(Dataset records)

····················

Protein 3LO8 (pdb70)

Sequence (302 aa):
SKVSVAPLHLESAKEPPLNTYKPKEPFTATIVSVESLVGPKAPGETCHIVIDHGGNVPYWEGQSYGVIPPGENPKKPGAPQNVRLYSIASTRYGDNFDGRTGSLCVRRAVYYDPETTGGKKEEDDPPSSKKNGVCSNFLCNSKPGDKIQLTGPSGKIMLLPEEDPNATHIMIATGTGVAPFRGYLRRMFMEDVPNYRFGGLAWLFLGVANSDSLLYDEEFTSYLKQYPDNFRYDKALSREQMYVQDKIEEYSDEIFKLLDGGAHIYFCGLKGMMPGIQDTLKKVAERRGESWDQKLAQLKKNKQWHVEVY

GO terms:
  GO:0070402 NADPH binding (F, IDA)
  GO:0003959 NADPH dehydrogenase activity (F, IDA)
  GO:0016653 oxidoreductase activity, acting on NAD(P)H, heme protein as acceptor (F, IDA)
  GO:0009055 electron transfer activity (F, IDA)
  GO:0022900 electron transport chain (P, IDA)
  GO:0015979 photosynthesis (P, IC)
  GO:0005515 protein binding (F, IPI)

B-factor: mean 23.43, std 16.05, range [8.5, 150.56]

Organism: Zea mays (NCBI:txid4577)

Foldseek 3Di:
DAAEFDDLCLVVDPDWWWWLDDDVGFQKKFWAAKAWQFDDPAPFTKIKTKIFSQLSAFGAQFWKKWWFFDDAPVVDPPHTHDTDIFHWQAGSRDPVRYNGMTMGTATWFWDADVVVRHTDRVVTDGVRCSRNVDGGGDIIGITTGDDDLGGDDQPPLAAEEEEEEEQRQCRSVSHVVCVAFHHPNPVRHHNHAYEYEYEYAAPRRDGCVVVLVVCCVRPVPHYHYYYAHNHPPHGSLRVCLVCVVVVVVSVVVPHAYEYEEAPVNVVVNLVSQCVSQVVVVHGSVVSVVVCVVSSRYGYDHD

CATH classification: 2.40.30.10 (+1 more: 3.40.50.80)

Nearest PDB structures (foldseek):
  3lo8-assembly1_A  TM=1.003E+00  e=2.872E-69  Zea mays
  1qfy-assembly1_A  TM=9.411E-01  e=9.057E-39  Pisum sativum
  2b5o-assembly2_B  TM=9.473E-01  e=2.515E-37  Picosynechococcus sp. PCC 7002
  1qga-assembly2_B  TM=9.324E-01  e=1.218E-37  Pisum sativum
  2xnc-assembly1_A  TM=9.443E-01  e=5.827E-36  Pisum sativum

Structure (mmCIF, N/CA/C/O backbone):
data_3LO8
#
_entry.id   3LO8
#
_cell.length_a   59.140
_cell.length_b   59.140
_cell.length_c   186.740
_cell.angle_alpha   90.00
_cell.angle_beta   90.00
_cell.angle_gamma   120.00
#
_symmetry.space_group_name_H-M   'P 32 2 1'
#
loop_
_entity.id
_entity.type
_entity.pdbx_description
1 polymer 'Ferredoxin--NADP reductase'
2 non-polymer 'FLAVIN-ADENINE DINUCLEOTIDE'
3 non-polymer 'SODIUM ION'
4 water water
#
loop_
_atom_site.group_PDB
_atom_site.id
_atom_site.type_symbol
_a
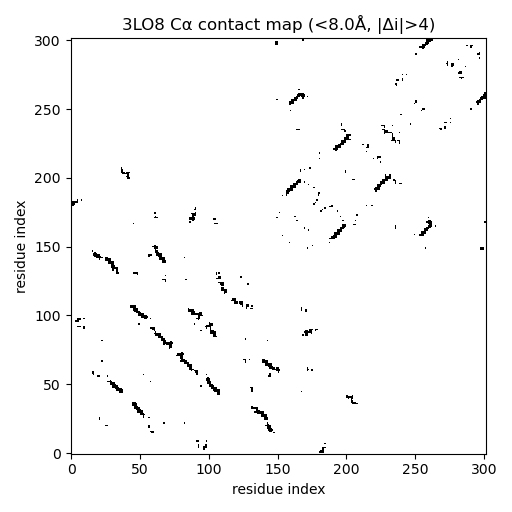tom_site.label_atom_id
_atom_site.label_alt_id
_atom_site.label_comp_id
_atom_site.label_asym_id
_atom_site.label_entity_id
_atom_site.label_seq_id
_atom_site.pdbx_PDB_ins_code
_atom_site.Cartn_x
_atom_site.Cartn_y
_atom_site.Cartn_z
_atom_site.occupancy
_atom_site.B_iso_or_equiv
_atom_site.auth_seq_id
_atom_site.auth_comp_id
_atom_site.auth_asym_id
_atom_site.auth_atom_id
_atom_site.pdbx_PDB_model_num
ATOM 1 N N . SER A 1 3 ? -38.177 7.220 21.183 1.00 69.55 8 SER A N 1
ATOM 2 C CA . SER A 1 3 ? -36.752 7.116 21.518 1.00 52.95 8 SER A CA 1
ATOM 3 C C . SER A 1 3 ? -35.906 8.361 21.386 1.00 39.18 8 SER A C 1
ATOM 4 O O . SER A 1 3 ? -34.717 8.291 21.785 1.00 39.21 8 SER A O 1
ATOM 11 N N . LYS A 1 4 ? -36.301 9.537 20.868 1.00 26.26 9 LYS A N 1
ATOM 12 C CA . LYS A 1 4 ? -35.369 10.640 20.862 1.00 18.12 9 LYS A CA 1
ATOM 13 C C . LYS A 1 4 ? -35.305 11.258 22.257 1.00 16.00 9 LYS A C 1
ATOM 14 O O . LYS A 1 4 ? -36.270 11.233 23.019 1.00 21.86 9 LYS A O 1
ATOM 33 N N . VAL A 1 5 ? -34.176 11.843 22.575 1.00 13.81 10 VAL A N 1
ATOM 34 C CA . VAL A 1 5 ? -33.905 12.439 23.885 1.00 13.72 10 VAL A CA 1
ATOM 35 C C . VAL A 1 5 ? -34.518 13.820 23.974 1.00 12.25 10 VAL A C 1
ATOM 36 O O . VAL A 1 5 ? -34.263 14.689 23.140 1.00 12.77 10 VAL A O 1
ATOM 49 N N . SER A 1 6 ? -35.225 14.097 25.077 1.00 12.39 11 SER A N 1
ATOM 50 C CA . SER A 1 6 ? -35.770 15.421 25.293 1.00 12.80 11 SER A CA 1
ATOM 51 C C . SER A 1 6 ? -34.635 16.429 25.509 1.00 12.08 11 SER A C 1
ATOM 52 O O . SER A 1 6 ? -33.713 16.164 26.306 1.00 14.44 11 SER A O 1
ATOM 63 N N . VAL A 1 7 ? -34.719 17.535 24.836 1.00 11.43 12 VAL A N 1
ATOM 64 C CA . VAL A 1 7 ? -33.750 18.640 24.943 1.00 11.22 12 VAL A CA 1
ATOM 65 C C . VAL A 1 7 ? -34.484 19.888 25.351 1.00 10.92 12 VAL A C 1
ATOM 66 O O . VAL A 1 7 ? -35.650 20.071 24.999 1.00 12.97 12 VAL A O 1
ATOM 79 N N . ALA A 1 8 ? -33.793 20.779 26.038 1.00 10.38 13 ALA A N 1
ATOM 80 C CA . ALA A 1 8 ? -34.326 22.045 26.508 1.00 10.40 13 ALA A CA 1
ATOM 81 C C . ALA A 1 8 ? -33.190 23.049 26.498 1.00 9.96 13 ALA A C 1
ATOM 82 O O . ALA A 1 8 ? -32.040 22.671 26.679 1.00 10.48 13 ALA A O 1
ATOM 89 N N . PRO A 1 9 ? -33.517 24.343 26.402 1.00 10.25 14 PRO A N 1
ATOM 90 C CA . PRO A 1 9 ? -34.839 24.922 26.173 1.00 10.12 14 PRO A CA 1
ATOM 91 C C . PRO A 1 9 ? -35.150 25.061 24.677 1.00 9.70 14 PRO A C 1
ATOM 92 O O . PRO A 1 9 ? -34.275 25.461 23.892 1.00 10.86 14 PRO A O 1
ATOM 103 N N . LEU A 1 10 ? -36.383 24.805 24.289 1.00 10.68 15 LEU A N 1
ATOM 104 C CA . LEU A 1 10 ? -36.762 24.902 22.878 1.00 11.76 15 LEU A CA 1
ATOM 105 C C . LEU A 1 10 ? -36.650 26.284 22.306 1.00 10.72 15 LEU A C 1
ATOM 106 O O . LEU A 1 10 ? -36.592 26.399 21.048 1.00 11.12 15 LEU A O 1
ATOM 122 N N . HIS A 1 11 ? -36.567 27.325 23.115 1.00 10.72 16 HIS A N 1
ATOM 123 C CA . HIS A 1 11 ? -36.343 28.669 22.562 1.00 11.75 16 HIS A CA 1
ATOM 124 C C . HIS A 1 11 ? -35.016 28.781 21.832 1.00 11.40 16 HIS A C 1
ATOM 125 O O . HIS A 1 11 ? -34.823 29.746 21.097 1.00 13.45 16 HIS A O 1
ATOM 135 N N . LEU A 1 12 ? -34.103 27.823 21.981 1.00 10.86 17 LEU A N 1
ATOM 136 C CA . LEU A 1 12 ? -32.877 27.864 21.140 1.00 11.42 17 LEU A CA 1
ATOM 137 C C . LEU A 1 12 ? -33.176 27.666 19.669 1.00 11.03 17 LEU A C 1
ATOM 138 O O . LEU A 1 12 ? -32.307 27.976 18.853 1.00 13.59 17 LEU A O 1
ATOM 154 N N . GLU A 1 13 ? -34.383 27.216 19.304 1.00 10.77 18 GLU A N 1
ATOM 155 C CA . GLU A 1 13 ? -34.740 27.096 17.897 1.00 11.83 18 GLU A CA 1
ATOM 156 C C . GLU A 1 13 ? -35.267 28.409 17.332 1.00 13.63 18 GLU A C 1
ATOM 157 O O . GLU A 1 13 ? -35.490 28.482 16.123 1.00 15.98 18 GLU A O 1
ATOM 169 N N . SER A 1 14 ? -35.505 29.428 18.171 1.00 13.38 19 SER A N 1
ATOM 170 C CA . SER A 1 14 ? -36.258 30.579 17.656 1.00 15.59 19 SER A CA 1
ATOM 171 C C . SER A 1 14 ? -35.398 31.545 16.859 1.00 16.13 19 SER A C 1
ATOM 172 O O . SER A 1 14 ? -35.929 32.197 15.952 1.00 20.59 19 SER A O 1
ATOM 179 N N . ALA A 1 15 ? -34.110 31.657 17.171 1.00 16.73 20 ALA A N 1
ATOM 180 C CA . ALA A 1 15 ? -33.284 32.659 16.424 1.00 17.37 20 ALA A CA 1
ATOM 181 C C . ALA A 1 15 ? -33.252 32.335 14.957 1.00 17.05 20 ALA A C 1
ATOM 182 O O . ALA A 1 15 ? -33.211 31.168 14.505 1.00 17.78 20 ALA A O 1
ATOM 189 N N . LYS A 1 16 ? -33.293 33.352 14.101 1.00 21.90 21 LYS A N 1
ATOM 190 C CA . LYS A 1 16 ? -33.358 33.140 12.657 1.00 23.73 21 LYS A CA 1
ATOM 191 C C . LYS A 1 16 ? -31.955 33.183 12.059 1.00 19.98 21 LYS A C 1
ATOM 192 O O . LYS A 1 16 ? -31.778 32.867 10.880 1.00 23.63 21 LYS A O 1
ATOM 227 N N . GLU A 1 17 ? -30.932 33.625 12.815 1.00 19.21 22 GLU A N 1
ATOM 228 C CA . GLU A 1 17 ? -29.579 33.679 12.342 1.00 18.39 22 GLU A CA 1
ATOM 229 C C . GLU A 1 17 ? -28.667 33.157 13.439 1.00 16.12 22 GLU A C 1
ATOM 230 O O . GLU A 1 17 ? -28.997 33.246 14.605 1.00 15.95 22 GLU A O 1
ATOM 251 N N . PRO A 1 18 ? -27.522 32.609 13.043 1.00 15.98 23 PRO A N 1
ATOM 252 C CA . PRO A 1 18 ? -26.605 32.068 14.080 1.00 16.32 23 PRO A CA 1
ATOM 253 C C . PRO A 1 18 ? -25.988 33.200 14.846 1.00 15.45 23 PRO A C 1
ATOM 254 O O . PRO A 1 18 ? -25.740 34.259 14.299 1.00 18.22 23 PRO A O 1
ATOM 265 N N . PRO A 1 19 ? -25.653 33.010 16.092 1.00 15.69 24 PRO A N 1
ATOM 266 C CA . PRO A 1 19 ? -24.909 34.021 16.836 1.00 15.40 24 PRO A CA 1
ATOM 267 C C . PRO A 1 19 ? -23.482 34.125 16.248 1.00 14.24 24 PRO A C 1
ATOM 268 O O . PRO A 1 19 ? -22.928 33.106 15.841 1.00 14.21 24 PRO A O 1
ATOM 279 N N . LEU A 1 20 ? -22.907 35.314 16.264 1.00 13.95 25 LEU A N 1
ATOM 280 C CA . LEU A 1 20 ? -21.549 35.513 15.825 1.00 13.61 25 LEU A CA 1
ATOM 281 C C . LEU A 1 20 ? -20.909 36.577 16.713 1.00 12.89 25 LEU A C 1
ATOM 282 O O . LEU A 1 20 ? -21.434 37.656 16.902 1.00 15.02 25 LEU A O 1
ATOM 298 N N . ASN A 1 21 ? -19.737 36.204 17.246 1.00 12.23 26 ASN A N 1
ATOM 299 C CA . ASN A 1 21 ? -18.890 37.151 17.974 1.00 12.21 26 ASN A CA 1
ATOM 300 C C . ASN A 1 21 ? -19.548 37.769 19.150 1.00 12.28 26 ASN A C 1
ATOM 301 O O . ASN A 1 21 ? -19.381 38.917 19.497 1.00 14.62 26 ASN A O 1
ATOM 312 N N . THR A 1 22 ? -20.342 36.949 19.861 1.00 12.30 27 THR A N 1
ATOM 313 C CA . THR A 1 22 ? -21.025 37.360 21.075 1.00 12.32 27 THR A CA 1
ATOM 314 C C . THR A 1 22 ? -20.053 37.846 22.105 1.00 12.01 27 THR A C 1
ATOM 315 O O . THR A 1 22 ? -20.295 38.834 22.794 1.00 13.99 27 THR A O 1
ATOM 325 N N . TYR A 1 23 ? -18.968 37.101 22.233 1.00 11.75 28 TYR A N 1
ATOM 326 C CA . TYR A 1 23 ? -17.850 37.506 23.072 1.00 11.75 28 TYR A CA 1
ATOM 327 C C . TYR A 1 23 ? -16.601 37.659 22.173 1.00 11.98 28 TYR A C 1
ATOM 328 O O . TYR A 1 23 ? -16.373 36.875 21.265 1.00 13.26 28 TYR A O 1
ATOM 345 N N . LYS A 1 24 ? -15.833 38.682 22.484 1.00 14.49 29 LYS A N 1
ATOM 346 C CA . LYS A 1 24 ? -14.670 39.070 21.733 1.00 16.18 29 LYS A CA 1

····················

**EXERCISE AIM:**
Only the lines of the data holding the string "NADPH" are wanted; copy each of them.

**SOLUTION TO THE PROBLEM:**
  GO:0070402 NADPH binding (F, IDA)
  GO:0003959 NADPH dehydrogenase activity (F, IDA)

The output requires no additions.